Around day 5–7 in a typical 14-day fed-batch, when the NI phase ends. Pan et al. (2017) characterised this phase quantitatively: volume and dry weight per cell rise ~3× linearly with time, lactate consumption begins, and TCA flux increases while glycolytic flux drops.
References
- Pan X, Dalm C, Wijffels RH, Martens DE. Metabolic characterization of a CHO cell size increase phase in fed-batch cultures. Applied Microbiology and Biotechnology (2017). DOI: 10.1007/s00253-017-8531-y.
- Coulet M, Kepp O, Kroemer G, Basmaciogullari S. Metabolic Profiling of CHO Cells during the Production of Biotherapeutics. Cells (2022) 11(12):1929. DOI: 10.3390/cells11121929.
- Donaldson JS, Dale MP, Rosser SJ. Decoupling Growth and Protein Production in CHO Cells: A Targeted Approach. Frontiers in Bioengineering and Biotechnology (2021) 9:658325. DOI: 10.3389/fbioe.2021.658325.

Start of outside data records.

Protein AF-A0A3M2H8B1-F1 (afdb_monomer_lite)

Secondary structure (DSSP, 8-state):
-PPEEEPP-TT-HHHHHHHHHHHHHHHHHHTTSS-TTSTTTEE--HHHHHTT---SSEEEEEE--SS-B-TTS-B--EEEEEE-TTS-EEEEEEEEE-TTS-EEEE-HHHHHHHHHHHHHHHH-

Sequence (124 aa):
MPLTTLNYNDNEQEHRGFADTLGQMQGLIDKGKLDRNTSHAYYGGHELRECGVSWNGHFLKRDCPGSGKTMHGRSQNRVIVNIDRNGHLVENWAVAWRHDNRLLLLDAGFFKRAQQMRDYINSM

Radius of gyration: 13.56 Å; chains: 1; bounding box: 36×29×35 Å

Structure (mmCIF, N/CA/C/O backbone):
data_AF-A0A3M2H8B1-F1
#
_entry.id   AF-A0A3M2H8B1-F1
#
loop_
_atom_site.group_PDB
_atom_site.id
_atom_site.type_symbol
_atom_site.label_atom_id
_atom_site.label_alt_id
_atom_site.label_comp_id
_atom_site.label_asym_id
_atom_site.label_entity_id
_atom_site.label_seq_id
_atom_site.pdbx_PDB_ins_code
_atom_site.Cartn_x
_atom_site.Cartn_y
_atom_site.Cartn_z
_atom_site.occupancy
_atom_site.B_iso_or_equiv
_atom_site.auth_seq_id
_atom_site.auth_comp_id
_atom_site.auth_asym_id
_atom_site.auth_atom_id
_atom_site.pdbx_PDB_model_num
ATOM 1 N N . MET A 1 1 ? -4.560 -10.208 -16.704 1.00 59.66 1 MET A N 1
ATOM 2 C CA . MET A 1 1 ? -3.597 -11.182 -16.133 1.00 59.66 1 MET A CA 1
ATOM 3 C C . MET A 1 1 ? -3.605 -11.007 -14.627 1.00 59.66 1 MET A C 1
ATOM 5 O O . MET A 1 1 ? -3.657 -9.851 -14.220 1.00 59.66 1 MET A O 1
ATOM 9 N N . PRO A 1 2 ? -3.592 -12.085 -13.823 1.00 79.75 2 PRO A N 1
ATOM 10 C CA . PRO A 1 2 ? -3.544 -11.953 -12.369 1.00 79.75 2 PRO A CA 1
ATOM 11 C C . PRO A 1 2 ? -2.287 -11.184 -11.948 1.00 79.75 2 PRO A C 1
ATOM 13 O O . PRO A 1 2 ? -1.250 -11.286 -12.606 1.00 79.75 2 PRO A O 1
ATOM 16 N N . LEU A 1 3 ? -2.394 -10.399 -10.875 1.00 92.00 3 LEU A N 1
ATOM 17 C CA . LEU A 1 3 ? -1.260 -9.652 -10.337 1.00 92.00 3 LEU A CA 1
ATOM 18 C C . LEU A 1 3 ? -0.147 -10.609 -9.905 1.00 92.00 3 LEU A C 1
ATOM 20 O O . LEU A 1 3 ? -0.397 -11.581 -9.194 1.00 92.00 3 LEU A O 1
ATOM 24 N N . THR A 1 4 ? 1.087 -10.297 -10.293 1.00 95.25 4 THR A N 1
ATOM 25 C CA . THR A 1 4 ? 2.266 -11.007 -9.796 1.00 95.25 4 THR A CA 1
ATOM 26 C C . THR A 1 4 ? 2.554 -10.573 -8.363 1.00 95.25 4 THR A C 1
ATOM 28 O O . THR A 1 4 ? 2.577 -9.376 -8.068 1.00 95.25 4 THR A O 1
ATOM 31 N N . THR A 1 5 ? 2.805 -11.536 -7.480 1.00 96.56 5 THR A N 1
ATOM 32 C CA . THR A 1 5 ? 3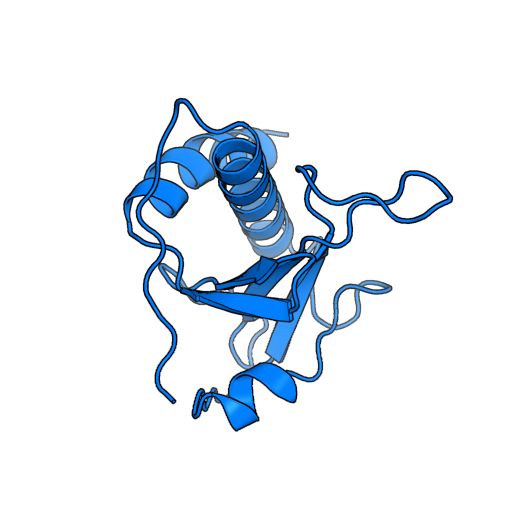.235 -11.259 -6.107 1.00 96.56 5 THR A CA 1
ATOM 33 C C . THR A 1 5 ? 4.673 -10.746 -6.088 1.00 96.56 5 THR A C 1
ATOM 35 O O . THR A 1 5 ? 5.564 -11.339 -6.697 1.00 96.56 5 THR A O 1
ATOM 38 N N . LEU A 1 6 ? 4.901 -9.649 -5.372 1.00 96.31 6 LEU A N 1
ATOM 39 C CA . LEU A 1 6 ? 6.220 -9.130 -5.050 1.00 96.31 6 LEU A CA 1
ATOM 40 C C . LEU A 1 6 ? 6.626 -9.634 -3.671 1.00 96.31 6 LEU A C 1
ATOM 42 O O . LEU A 1 6 ? 5.959 -9.333 -2.682 1.00 96.31 6 LEU A O 1
ATOM 46 N N . ASN A 1 7 ? 7.735 -10.366 -3.624 1.00 97.25 7 ASN A N 1
ATOM 47 C CA . ASN A 1 7 ? 8.300 -10.840 -2.370 1.00 97.25 7 ASN A CA 1
ATOM 48 C C . ASN A 1 7 ? 9.125 -9.739 -1.710 1.00 97.25 7 ASN A C 1
ATOM 50 O O . ASN A 1 7 ? 9.921 -9.064 -2.372 1.00 97.25 7 ASN A O 1
ATOM 54 N N . TYR A 1 8 ? 8.955 -9.569 -0.404 1.00 96.25 8 TYR A N 1
ATOM 55 C CA . TYR A 1 8 ? 9.689 -8.549 0.328 1.00 96.25 8 TYR A CA 1
ATOM 56 C C . TYR A 1 8 ? 11.199 -8.838 0.379 1.00 96.25 8 TYR A C 1
ATOM 58 O O . TYR A 1 8 ? 11.633 -9.971 0.581 1.00 96.25 8 TYR A O 1
ATOM 66 N N . ASN A 1 9 ? 12.008 -7.784 0.241 1.00 94.75 9 ASN A N 1
ATOM 67 C CA . ASN A 1 9 ? 13.467 -7.841 0.331 1.00 94.75 9 ASN A CA 1
ATOM 68 C C . ASN A 1 9 ? 13.957 -6.619 1.111 1.00 94.75 9 ASN A C 1
ATOM 70 O O . ASN A 1 9 ? 13.907 -5.500 0.604 1.00 94.75 9 ASN A O 1
ATOM 74 N N . ASP A 1 10 ? 14.440 -6.829 2.335 1.00 91.00 10 ASP A N 1
ATOM 75 C CA . ASP A 1 10 ? 14.862 -5.733 3.215 1.00 91.00 10 ASP A CA 1
ATOM 76 C C . ASP A 1 10 ? 16.139 -5.036 2.728 1.00 91.00 10 ASP A C 1
ATOM 78 O O . ASP A 1 10 ? 16.424 -3.918 3.143 1.00 91.00 10 ASP A O 1
ATOM 82 N N . ASN A 1 11 ? 16.885 -5.630 1.790 1.00 92.00 11 ASN A N 1
ATOM 83 C CA . ASN A 1 11 ? 18.050 -4.982 1.185 1.00 92.00 11 ASN A CA 1
ATOM 84 C C . ASN A 1 11 ? 17.659 -3.956 0.107 1.00 92.00 11 ASN A C 1
ATOM 86 O O . ASN A 1 11 ? 18.441 -3.051 -0.193 1.00 92.00 11 ASN A O 1
ATOM 90 N N . GLU A 1 12 ? 16.439 -4.027 -0.431 1.00 90.19 12 GLU A N 1
ATOM 91 C CA . GLU A 1 12 ? 15.973 -3.135 -1.491 1.00 90.19 12 GLU A CA 1
ATOM 92 C C . GLU A 1 12 ? 15.316 -1.873 -0.931 1.00 90.19 12 GLU A C 1
ATOM 94 O O . GLU A 1 12 ? 14.300 -1.906 -0.235 1.00 90.19 12 GLU A O 1
ATOM 99 N N . GLN A 1 13 ? 15.879 -0.714 -1.281 1.00 87.94 13 GLN A N 1
ATOM 100 C CA . GLN A 1 13 ? 15.349 0.577 -0.840 1.00 87.94 13 GLN A CA 1
ATOM 101 C C . GLN A 1 13 ? 13.918 0.822 -1.335 1.00 87.94 13 GLN A C 1
ATOM 103 O O . GLN A 1 13 ? 13.115 1.393 -0.601 1.00 87.94 13 GLN A O 1
ATOM 108 N N . GLU A 1 14 ? 13.596 0.381 -2.552 1.00 89.88 14 GLU A N 1
ATOM 109 C CA . GLU A 1 14 ? 12.244 0.478 -3.107 1.00 89.88 14 GLU A CA 1
ATOM 110 C C . GLU A 1 14 ? 11.243 -0.315 -2.253 1.00 89.88 14 GLU A C 1
ATOM 112 O O . GLU A 1 14 ? 10.201 0.216 -1.873 1.00 89.88 14 GLU A O 1
ATOM 117 N N . HIS A 1 15 ? 11.595 -1.542 -1.855 1.00 93.88 15 HIS A N 1
ATOM 118 C CA . HIS A 1 15 ? 10.734 -2.379 -1.021 1.00 93.88 15 HIS A CA 1
ATOM 119 C C . HIS A 1 15 ? 10.514 -1.776 0.368 1.00 93.88 15 HIS A C 1
ATOM 121 O O . HIS A 1 15 ? 9.384 -1.759 0.860 1.00 93.88 15 HIS A O 1
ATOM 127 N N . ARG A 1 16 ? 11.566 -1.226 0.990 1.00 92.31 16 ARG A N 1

- Mentlak DA, Raven J, Moses T, Pybus LP, Dickman MJ, Smales CM. Dissecting cell death pathways in fed-batch bioreactors. Biotechnology Journal (2024). DOI: 10.1002/biot.202300257.
- Metze S, Ruhl S, Greller G, Grimm C, Scholz J. Monitoring online biomass with a capacitance sensor during scale-up of industrially relevant CHO cell culture fed-batch processes in single-use bioreactors. Bioprocess and Biosystems Engineering (2020). DOI: 10.1007/s00449-019-02216-4.